I'm giving your deadbeat mom 4 out of 5 buttholes. Am I the butthole for embarrassing my stepmom at
dinner after she tried to teach me a lesson about my real mom? I'm an 18 year old girl and I live with my dad and my stepmom who's 43.
My mom passed away when I was 10 and it's still a sensitive subject for me. My stepmom came into
the picture a couple of years later and while we're civil, we're definitely not close. She's
always had this weird vibe like she's trying to compete with my mom even though my mom isn't here.
She gets snippy when I talk about her or wear anything that belonged to her, like my mom's
old necklace that I wear basically every day.

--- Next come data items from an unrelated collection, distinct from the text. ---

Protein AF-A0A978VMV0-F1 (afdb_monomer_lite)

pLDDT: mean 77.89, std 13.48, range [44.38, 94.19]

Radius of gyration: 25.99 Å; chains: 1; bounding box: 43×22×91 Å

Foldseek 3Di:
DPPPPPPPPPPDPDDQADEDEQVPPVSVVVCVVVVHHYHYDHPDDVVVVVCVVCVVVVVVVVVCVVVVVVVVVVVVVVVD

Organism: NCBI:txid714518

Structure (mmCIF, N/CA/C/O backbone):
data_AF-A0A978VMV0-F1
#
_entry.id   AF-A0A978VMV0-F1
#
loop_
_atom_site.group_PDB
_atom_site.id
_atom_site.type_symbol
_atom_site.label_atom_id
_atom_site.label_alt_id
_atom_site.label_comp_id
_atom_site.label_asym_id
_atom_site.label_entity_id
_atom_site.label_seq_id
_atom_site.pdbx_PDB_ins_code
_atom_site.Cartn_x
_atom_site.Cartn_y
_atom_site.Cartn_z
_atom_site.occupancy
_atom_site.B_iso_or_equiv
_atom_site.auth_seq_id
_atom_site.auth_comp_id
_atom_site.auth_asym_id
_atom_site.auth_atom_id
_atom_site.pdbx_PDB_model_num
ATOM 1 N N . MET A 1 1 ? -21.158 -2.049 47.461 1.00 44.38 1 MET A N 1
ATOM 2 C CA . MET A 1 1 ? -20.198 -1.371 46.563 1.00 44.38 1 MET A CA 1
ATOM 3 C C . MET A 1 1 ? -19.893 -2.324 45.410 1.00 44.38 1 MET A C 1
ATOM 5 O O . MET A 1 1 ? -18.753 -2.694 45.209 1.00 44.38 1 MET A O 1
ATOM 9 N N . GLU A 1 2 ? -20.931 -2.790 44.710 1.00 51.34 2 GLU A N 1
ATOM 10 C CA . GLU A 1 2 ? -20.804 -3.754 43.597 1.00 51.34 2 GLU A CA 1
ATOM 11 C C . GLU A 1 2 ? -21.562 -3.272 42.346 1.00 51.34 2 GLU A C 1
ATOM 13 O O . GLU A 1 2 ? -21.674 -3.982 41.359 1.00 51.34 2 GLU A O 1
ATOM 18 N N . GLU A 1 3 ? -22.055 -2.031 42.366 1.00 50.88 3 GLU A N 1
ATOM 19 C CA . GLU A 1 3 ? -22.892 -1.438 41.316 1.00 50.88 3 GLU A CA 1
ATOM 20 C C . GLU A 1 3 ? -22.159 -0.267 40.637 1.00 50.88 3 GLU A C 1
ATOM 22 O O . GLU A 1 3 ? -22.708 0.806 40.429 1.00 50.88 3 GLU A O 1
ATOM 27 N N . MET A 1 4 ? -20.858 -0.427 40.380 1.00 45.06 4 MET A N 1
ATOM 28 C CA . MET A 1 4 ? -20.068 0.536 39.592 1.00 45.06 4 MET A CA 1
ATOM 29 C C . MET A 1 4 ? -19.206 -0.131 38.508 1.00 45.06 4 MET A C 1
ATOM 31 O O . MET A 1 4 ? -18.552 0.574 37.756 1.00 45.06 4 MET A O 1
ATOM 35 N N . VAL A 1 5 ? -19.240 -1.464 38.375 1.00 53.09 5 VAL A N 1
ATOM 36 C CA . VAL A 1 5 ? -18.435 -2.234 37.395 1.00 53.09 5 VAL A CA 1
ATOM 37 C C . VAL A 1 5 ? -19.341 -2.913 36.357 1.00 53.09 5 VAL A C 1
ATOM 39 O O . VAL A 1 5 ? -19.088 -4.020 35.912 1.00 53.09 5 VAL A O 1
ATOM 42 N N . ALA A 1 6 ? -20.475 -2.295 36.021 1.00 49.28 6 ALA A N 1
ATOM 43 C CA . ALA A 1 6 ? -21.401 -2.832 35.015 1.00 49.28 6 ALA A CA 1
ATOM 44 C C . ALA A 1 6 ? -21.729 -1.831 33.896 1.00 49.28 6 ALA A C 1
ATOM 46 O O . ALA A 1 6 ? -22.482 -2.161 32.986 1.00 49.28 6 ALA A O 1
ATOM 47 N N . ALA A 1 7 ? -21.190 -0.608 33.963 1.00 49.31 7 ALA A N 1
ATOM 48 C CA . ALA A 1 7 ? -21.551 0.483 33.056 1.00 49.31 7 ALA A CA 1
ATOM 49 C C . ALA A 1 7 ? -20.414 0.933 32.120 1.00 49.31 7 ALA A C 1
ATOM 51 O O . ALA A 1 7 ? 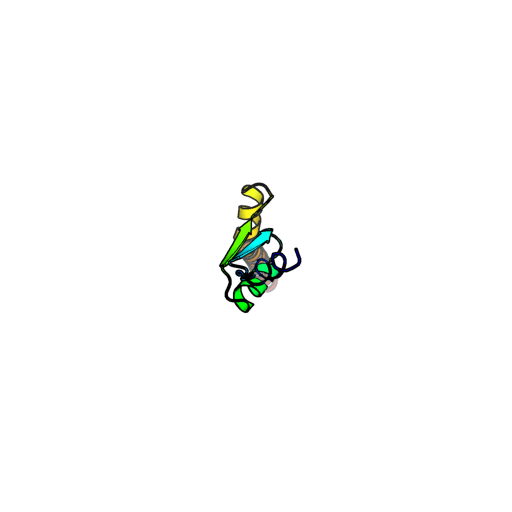-20.665 1.756 31.245 1.00 49.31 7 ALA A O 1
ATOM 52 N N . GLU A 1 8 ? -19.194 0.407 32.274 1.00 50.22 8 GLU A N 1
ATOM 53 C CA . GLU A 1 8 ? -18.045 0.801 31.438 1.00 50.22 8 GLU A CA 1
ATOM 54 C C . GLU A 1 8 ? -17.796 -0.150 30.250 1.00 50.22 8 GLU A C 1
ATOM 56 O O . GLU A 1 8 ? -17.129 0.240 29.301 1.00 50.22 8 GLU A O 1
ATOM 61 N N . ASP A 1 9 ? -18.401 -1.345 30.236 1.00 53.03 9 ASP A N 1
ATOM 62 C CA . ASP A 1 9 ? -18.154 -2.381 29.212 1.00 53.03 9 ASP A CA 1
ATOM 63 C C . ASP A 1 9 ? -19.110 -2.333 27.998 1.00 53.03 9 ASP A C 1
ATOM 65 O O . ASP A 1 9 ? -19.097 -3.228 27.156 1.00 53.03 9 ASP A O 1
ATOM 69 N N . ALA A 1 10 ? -19.981 -1.323 27.896 1.00 54.25 10 ALA A N 1
ATOM 70 C CA . ALA A 1 10 ? -21.007 -1.249 26.842 1.00 54.25 10 ALA A CA 1
ATOM 71 C C . ALA A 1 10 ? -21.011 0.074 26.061 1.00 54.25 10 ALA A C 1
ATOM 73 O O . ALA A 1 10 ? -22.014 0.419 25.432 1.00 54.25 10 ALA A O 1
ATOM 74 N N . VAL A 1 11 ? -19.905 0.820 26.100 1.00 56.34 11 VAL A N 1
ATOM 75 C CA . VAL A 1 11 ? -19.733 2.041 25.309 1.00 56.34 11 VAL A CA 1
ATOM 76 C C . VAL A 1 11 ? -18.731 1.759 24.191 1.00 56.34 11 VAL A C 1
ATOM 78 O O . VAL A 1 11 ? -17.537 1.970 24.345 1.00 56.34 11 VAL A O 1
ATOM 81 N N . ASP A 1 12 ? -19.263 1.294 23.062 1.00 57.84 12 ASP A N 1
ATOM 82 C CA . ASP A 1 12 ? -18.678 1.510 21.734 1.00 57.84 12 ASP A CA 1
ATOM 83 C C . ASP A 1 12 ? -17.294 0.870 21.468 1.00 57.84 12 ASP A C 1
ATOM 85 O O . ASP A 1 12 ? -16.296 1.543 21.224 1.00 57.84 12 ASP A O 1
ATOM 89 N N . ASP A 1 13 ? -17.250 -0.465 21.410 1.00 68.56 13 ASP A N 1
ATOM 90 C CA . ASP A 1 13 ? -16.127 -1.238 20.834 1.00 68.56 13 ASP A CA 1
ATOM 91 C C . ASP A 1 13 ? -16.089 -1.155 19.281 1.00 68.56 13 ASP A C 1
ATOM 93 O O . ASP A 1 13 ? -15.544 -2.025 18.591 1.00 68.56 13 ASP A O 1
ATOM 97 N N . GLU A 1 14 ? -16.713 -0.131 18.684 1.00 80.19 14 GLU A N 1
ATOM 98 C CA . GLU A 1 14 ? -16.758 0.041 17.235 1.00 80.19 14 GLU A CA 1
ATOM 99 C C . GLU A 1 14 ? -15.415 0.583 16.716 1.00 80.19 14 GLU A C 1
ATOM 101 O O . GLU A 1 14 ? -15.021 1.734 16.921 1.00 80.19 14 GLU A O 1
ATOM 106 N N . VAL A 1 15 ? -14.680 -0.273 16.005 1.00 84.56 15 VAL A N 1
ATOM 107 C CA . VAL A 1 15 ? -13.413 0.097 15.366 1.00 84.56 15 VAL A CA 1
ATOM 108 C C . VAL A 1 15 ? -13.694 1.025 14.185 1.00 84.56 15 VAL A C 1
ATOM 110 O O . VAL A 1 15 ? -14.194 0.584 13.160 1.00 84.56 15 VAL A O 1
ATOM 113 N N . ALA A 1 16 ? -13.316 2.302 14.285 1.00 89.31 16 ALA A N 1
ATOM 114 C CA . ALA A 1 16 ? -13.600 3.296 13.241 1.00 89.31 16 ALA A CA 1
ATOM 115 C C . ALA A 1 16 ? -12.707 3.191 11.982 1.00 89.31 16 ALA A C 1
ATOM 117 O O . ALA A 1 16 ? -13.103 3.615 10.892 1.00 89.31 16 ALA A O 1
ATOM 118 N N . CYS A 1 17 ? -11.473 2.687 12.108 1.00 91.50 17 CYS A N 1
ATOM 119 C CA . CYS A 1 17 ? -10.516 2.621 10.998 1.00 91.50 17 CYS A CA 1
ATOM 120 C C . CYS A 1 17 ? -9.422 1.567 11.215 1.00 91.50 17 CYS A C 1
ATOM 122 O O . CYS A 1 17 ? -9.166 1.136 12.339 1.00 91.50 17 CYS A O 1
ATOM 124 N N . ILE A 1 18 ? -8.744 1.190 10.131 1.00 92.00 18 ILE A N 1
ATOM 125 C CA . ILE A 1 18 ? -7.593 0.285 10.145 1.00 92.00 18 ILE A CA 1
ATOM 126 C C . ILE A 1 18 ? -6.374 1.041 9.628 1.00 92.00 18 ILE A C 1
ATOM 128 O O . ILE A 1 18 ? -6.322 1.437 8.464 1.00 92.00 18 ILE A O 1
ATOM 132 N N . ILE A 1 19 ? -5.373 1.210 10.490 1.00 94.19 19 ILE A N 1
ATOM 133 C CA . ILE A 1 19 ? -4.065 1.752 10.119 1.00 94.19 19 ILE A CA 1
ATOM 134 C C . ILE A 1 19 ? -3.122 0.576 9.882 1.00 94.19 19 ILE A C 1
ATOM 136 O O . ILE A 1 19 ? -2.961 -0.278 10.754 1.00 94.19 19 ILE A O 1
ATOM 140 N N . HIS A 1 20 ? -2.488 0.524 8.716 1.00 90.69 20 HIS A N 1
ATOM 141 C CA . HIS A 1 20 ? -1.588 -0.568 8.359 1.00 90.69 20 HIS A CA 1
ATOM 142 C C . HIS A 1 20 ? -0.320 -0.063 7.675 1.00 90.69 20 HIS A C 1
ATOM 144 O O . HIS A 1 20 ? -0.287 1.035 7.125 1.00 90.69 20 HIS A O 1
ATOM 150 N N . ASP A 1 21 ? 0.737 -0.876 7.688 1.00 89.56 21 ASP A N 1
ATOM 151 C CA . ASP A 1 21 ? 1.960 -0.560 6.950 1.00 89.56 21 ASP A CA 1
ATOM 152 C C . ASP A 1 21 ? 1.710 -0.613 5.430 1.00 89.56 21 ASP A C 1
ATOM 154 O O . ASP A 1 21 ? 0.931 -1.434 4.937 1.00 89.56 21 ASP A O 1
ATOM 158 N N . GLY A 1 22 ? 2.379 0.260 4.677 1.00 82.62 22 GLY A N 1
ATOM 159 C CA . GLY A 1 22 ? 2.237 0.366 3.224 1.00 82.62 22 GLY A CA 1
ATOM 160 C C . GLY A 1 22 ? 2.715 -0.858 2.439 1.00 82.62 22 GLY A C 1
ATOM 161 O O . GLY A 1 22 ? 2.364 -0.999 1.270 1.00 82.62 22 GLY A O 1
ATOM 162 N N . MET A 1 23 ? 3.470 -1.762 3.067 1.00 80.81 23 MET A N 1
ATOM 163 C CA . MET A 1 23 ? 3.844 -3.059 2.496 1.00 80.81 23 MET A CA 1
ATOM 164 C C . MET A 1 23 ? 2.803 -4.157 2.775 1.00 80.81 23 MET A C 1
ATOM 166 O O . MET A 1 23 ? 2.824 -5.202 2.124 1.00 80.81 23 MET A O 1
ATOM 170 N N . LEU A 1 24 ? 1.861 -3.939 3.702 1.00 83.62 24 LEU A N 1
ATOM 171 C CA . LEU A 1 24 ? 0.776 -4.874 4.019 1.00 83.62 24 LEU A CA 1
ATOM 172 C C . LEU A 1 24 ? -0.418 -4.675 3.076 1.00 83.62 24 LEU A C 1
ATOM 174 O O . LEU A 1 24 ? -1.500 -4.268 3.489 1.00 83.62 24 LEU A O 1
ATOM 178 N N . TYR A 1 25 ? -0.241 -5.013 1.797 1.00 75.62 25 TYR A N 1
ATOM 179 C CA . TYR A 1 25 ? -1.264 -4.834 0.752 1.00 75.62 25 TYR A CA 1
ATOM 180 C C . TYR A 1 25 ? -2.613 -5.510 1.078 1.00 75.62 25 TYR A C 1
ATOM 182 O O . TYR A 1 25 ? -3.677 -5.016 0.716 1.00 75.62 25 TYR A O 1
ATOM 190 N N . LEU A 1 26 ? -2.582 -6.627 1.815 1.00 84.38 26 LEU A N 1
ATOM 191 C CA . LEU A 1 26 ? -3.781 -7.362 2.232 1.00 84.38 26 LEU A CA 1
ATOM 192 C C . LEU A 1 26 ? -4.602 -6.632 3.300 1.00 84.38 26 LEU A C 1
ATOM 194 O O . LEU A 1 26 ? -5.806 -6.858 3.392 1.00 84.38 26 LEU A O 1
ATOM 198 N N . ALA A 1 27 ? -3.983 -5.754 4.090 1.00 87.69 27 ALA A N 1
ATOM 199 C CA . ALA A 1 27 ? -4.680 -5.038 5.152 1.00 87.69 27 ALA A CA 1
ATOM 200 C C . ALA A 1 27 ? -5.717 -4.053 4.593 1.00 87.69 27 ALA A C 1
ATOM 202 O O . ALA A 1 27 ? -6.783 -3.900 5.186 1.00 87.69 27 ALA A O 1
ATOM 203 N N . GLN A 1 28 ? -5.466 -3.482 3.410 1.00 88.88 28 GLN A N 1
ATOM 204 C CA . GLN A 1 28 ? -6.462 -2.671 2.710 1.00 88.88 28 GLN A CA 1
ATOM 205 C C . GLN A 1 28 ? -7.698 -3.506 2.345 1.00 88.88 28 GLN A C 1
ATOM 207 O O . GLN A 1 28 ? -8.818 -3.086 2.604 1.00 88.88 28 GLN A O 1
ATOM 212 N N . SER A 1 29 ? -7.510 -4.733 1.845 1.00 91.19 29 SER A N 1
ATOM 213 C CA . SER A 1 29 ? -8.633 -5.630 1.540 1.00 91.19 29 SER A CA 1
ATOM 214 C C . SER A 1 29 ? -9.439 -6.011 2.785 1.00 91.19 29 SER A C 1
ATOM 216 O O . SER A 1 29 ? -10.645 -6.227 2.684 1.00 91.19 29 SER A O 1
ATOM 218 N N . VAL A 1 30 ? -8.790 -6.117 3.948 1.00 91.44 30 VAL A N 1
ATOM 219 C CA . VAL A 1 30 ? -9.470 -6.357 5.228 1.00 91.44 30 VAL A CA 1
ATOM 220 C C . VAL A 1 30 ? -10.285 -5.128 5.643 1.00 91.44 30 VAL A C 1
ATOM 222 O O . VAL A 1 30 ? -11.438 -5.283 6.040 1.00 91.44 30 VAL A O 1
ATOM 225 N N . ALA A 1 31 ? -9.733 -3.919 5.492 1.00 91.88 31 ALA A N 1
ATOM 226 C CA . ALA A 1 31 ? -10.454 -2.669 5.748 1.00 91.88 31 ALA A CA 1
ATOM 227 C C . ALA A 1 31 ? -11.687 -2.527 4.845 1.00 91.88 31 ALA A C 1
ATOM 229 O O . ALA A 1 31 ? -12.781 -2.255 5.338 1.00 91.88 31 ALA A O 1
ATOM 230 N N . ASP A 1 32 ? -11.535 -2.822 3.553 1.00 92.31 32 ASP A N 1
ATOM 231 C CA . ASP A 1 32 ? -12.628 -2.785 2.581 1.00 92.31 32 ASP A CA 1
ATOM 232 C C . ASP A 1 32 ? -13.730 -3.800 2.935 1.00 92.31 32 ASP A C 1
ATOM 234 O O . ASP A 1 32 ? -14.920 -3.490 2.855 1.00 92.31 32 ASP A O 1
ATOM 238 N N . HIS A 1 33 ? -13.349 -5.008 3.374 1.00 94.06 33 HIS A N 1
ATOM 239 C CA . HIS A 1 33 ? -14.300 -6.044 3.784 1.00 94.06 33 HIS A CA 1
ATOM 240 C C . HIS A 1 33 ? -15.091 -5.650 5.037 1.00 94.06 33 HIS A C 1
ATOM 242 O O . HIS A 1 33 ? -16.295 -5.897 5.116 1.00 94.06 33 HIS A O 1
ATOM 248 N N . LEU A 1 34 ? -14.423 -5.003 5.991 1.00 91.81 34 LEU A N 1
ATOM 249 C CA . LEU A 1 34 ? -15.031 -4.500 7.221 1.00 91.81 34 LEU A CA 1
ATOM 250 C C . LEU A 1 34 ? -15.766 -3.165 7.020 1.00 91.81 34 LEU A C 1
ATOM 252 O O . LEU A 1 34 ? -16.405 -2.686 7.951 1.00 91.81 34 LEU A O 1
ATOM 256 N N . LYS A 1 35 ? -15.725 -2.588 5.808 1.00 91.50 35 LYS A N 1
ATOM 257 C CA . LYS A 1 35 ? -16.276 -1.263 5.473 1.00 91.50 35 LYS A CA 1
ATOM 258 C C . LYS A 1 35 ? -15.716 -0.146 6.361 1.00 91.50 35 LYS A C 1
ATOM 260 O O . LYS A 1 35 ? -16.409 0.826 6.651 1.00 91.50 35 LYS A O 1
ATOM 265 N N . LEU A 1 36 ? -14.458 -0.290 6.766 1.00 92.81 36 LEU A N 1
ATOM 266 C CA . LEU A 1 36 ? -13.740 0.673 7.592 1.00 92.81 36 LEU A CA 1
ATOM 267 C C . LEU A 1 36 ? -12.787 1.507 6.743 1.00 92.81 36 LEU A C 1
ATOM 269 O O . LEU A 1 36 ? -12.312 1.073 5.692 1.00 92.81 36 LEU A O 1
ATOM 273 N N . LEU A 1 37 ? -12.462 2.707 7.223 1.00 90.88 37 LEU A N 1
ATOM 274 C CA . LEU A 1 37 ? -11.442 3.535 6.589 1.00 90.88 37 LEU A CA 1
ATOM 275 C C . LEU A 1 37 ? -10.070 2.850 6.718 1.00 90.88 37 LEU A C 1
ATOM 277 O O . LEU A 1 37 ? -9.568 2.673 7.827 1.00 90.88 37 LEU A O 1
ATOM 281 N N . GLY A 1 38 ? -9.456 2.480 5.594 1.00 91.75 38 GLY A N 1
ATOM 282 C CA . GLY A 1 38 ? -8.076 1.987 5.543 1.00 91.75 38 GLY A CA 1
ATOM 283 C C . GLY A 1 38 ? -7.079 3.134 5.368 1.00 91.75 38 GLY A C 1
ATOM 284 O O . GLY A 1 38 ? -7.186 3.902 4.412 1.00 91.75 38 GLY A O 1
ATOM 285 N N . ILE A 1 39 ? -6.111 3.263 6.277 1.00 92.88 39 ILE A N 1
ATOM 286 C CA . ILE A 1 39 ? -5.023 4.246 6.194 1.00 92.88 39 ILE A CA 1
ATOM 287 C C . ILE A 1 39 ? -3.689 3.503 6.095 1.00 92.88 39 ILE A C 1
ATOM 289 O O . ILE A 1 39 ? -3.221 2.887 7.052 1.00 92.88 39 ILE A O 1
ATOM 293 N N . SER A 1 40 ? -3.047 3.615 4.935 1.00 90.56 40 SER A N 1
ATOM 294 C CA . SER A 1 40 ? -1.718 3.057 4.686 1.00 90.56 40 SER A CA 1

Anyways, a few nights ago we were out for dinner with my dad, stepmom, and my stepmom's
parents.
My stepmother's mother asked about the necklace and I said, it was my mom's.
She gave it to me before she passed.
I wear it every day.
My stepmom immediately cut in with, well, technically I'm your mom now.
I've done more mothering in the last eight years than she did in ten.
I swear the whole table went silent.
I just laughed and said, if you think being a mom is about trying to erase the actual one, then yeah, you've been amazing.
She looked like she'd been slapped. Her mom gasped.
My dad told me to apologize, but I refused. I said that I was tired of her acting like my mom
never existed, and I wasn't going to play along anymore.
Now my stepmom is barely speaking to me and my dad says I need to be the bigger person because
she's just trying to connect. But to me, that didn't feel like connection. That felt like erasure.
Yo, why does the 18 year old girl have to be the bigger person and not the 43 year old woman.
As bad as your stepmom's behavior is here, the real villain of this story is your dad
for allowing this behavior.
He's your father.
It's his responsibility to protect you even from your stepmom.
OP, you get zero out of five buttholes.
I'm giving your dad two out of five buttholes and your stepmom 1.5 out of 5 buttholes.
Am I the butthole for refusing to help my best friend with her wedding because she didn't make
me a bridesmaid? Me and my best friend are 24 year old women. I'll call her Mae. We've been
close since middle school. We've talked about being in each other's weddings, so when she got
engaged last year, I assumed that I'd be a bridesmaid. She recently asked me to help with the wedding
planning, but when she showed me the list for her bridal party, I wasn't on the list. I asked why,
and she got awkward and said she had to make some choices. The party included her sister,
her fiancee's sister, and a few newer friends she's known for a couple of years. She wanted a small
party. I didn't want to make a big deal though.
I congratulated her and I figured that I'd still be a guest.
But then she started asking me for a lot of help.
Things like dress shopping, DIY decorations, venue hunting, making party favors, etc.
I finally told her, hey, I love you, but I feel weird doing all this when I'm not even
a bridesmaid.
She got angry and said that she thought that I'd still want to be involved because we're
best friends.
I told her I'd still be at the wedding, but I wasn't going to do all this extra work
when she didn't even consider me close enough to be at her bridal party.
Now she and some of our mutual friends are giving me the cold shoulder, saying that I'm
being petty and making the wedding about me.
But I'm not going to be doing bridesmaid level work when I'm not one.
Am I the butthole?
Sounds like she just wants free labor.
OP, you get 0 out of 5 buttholes.
I'm giving the bride 1 out of 5 buttholes.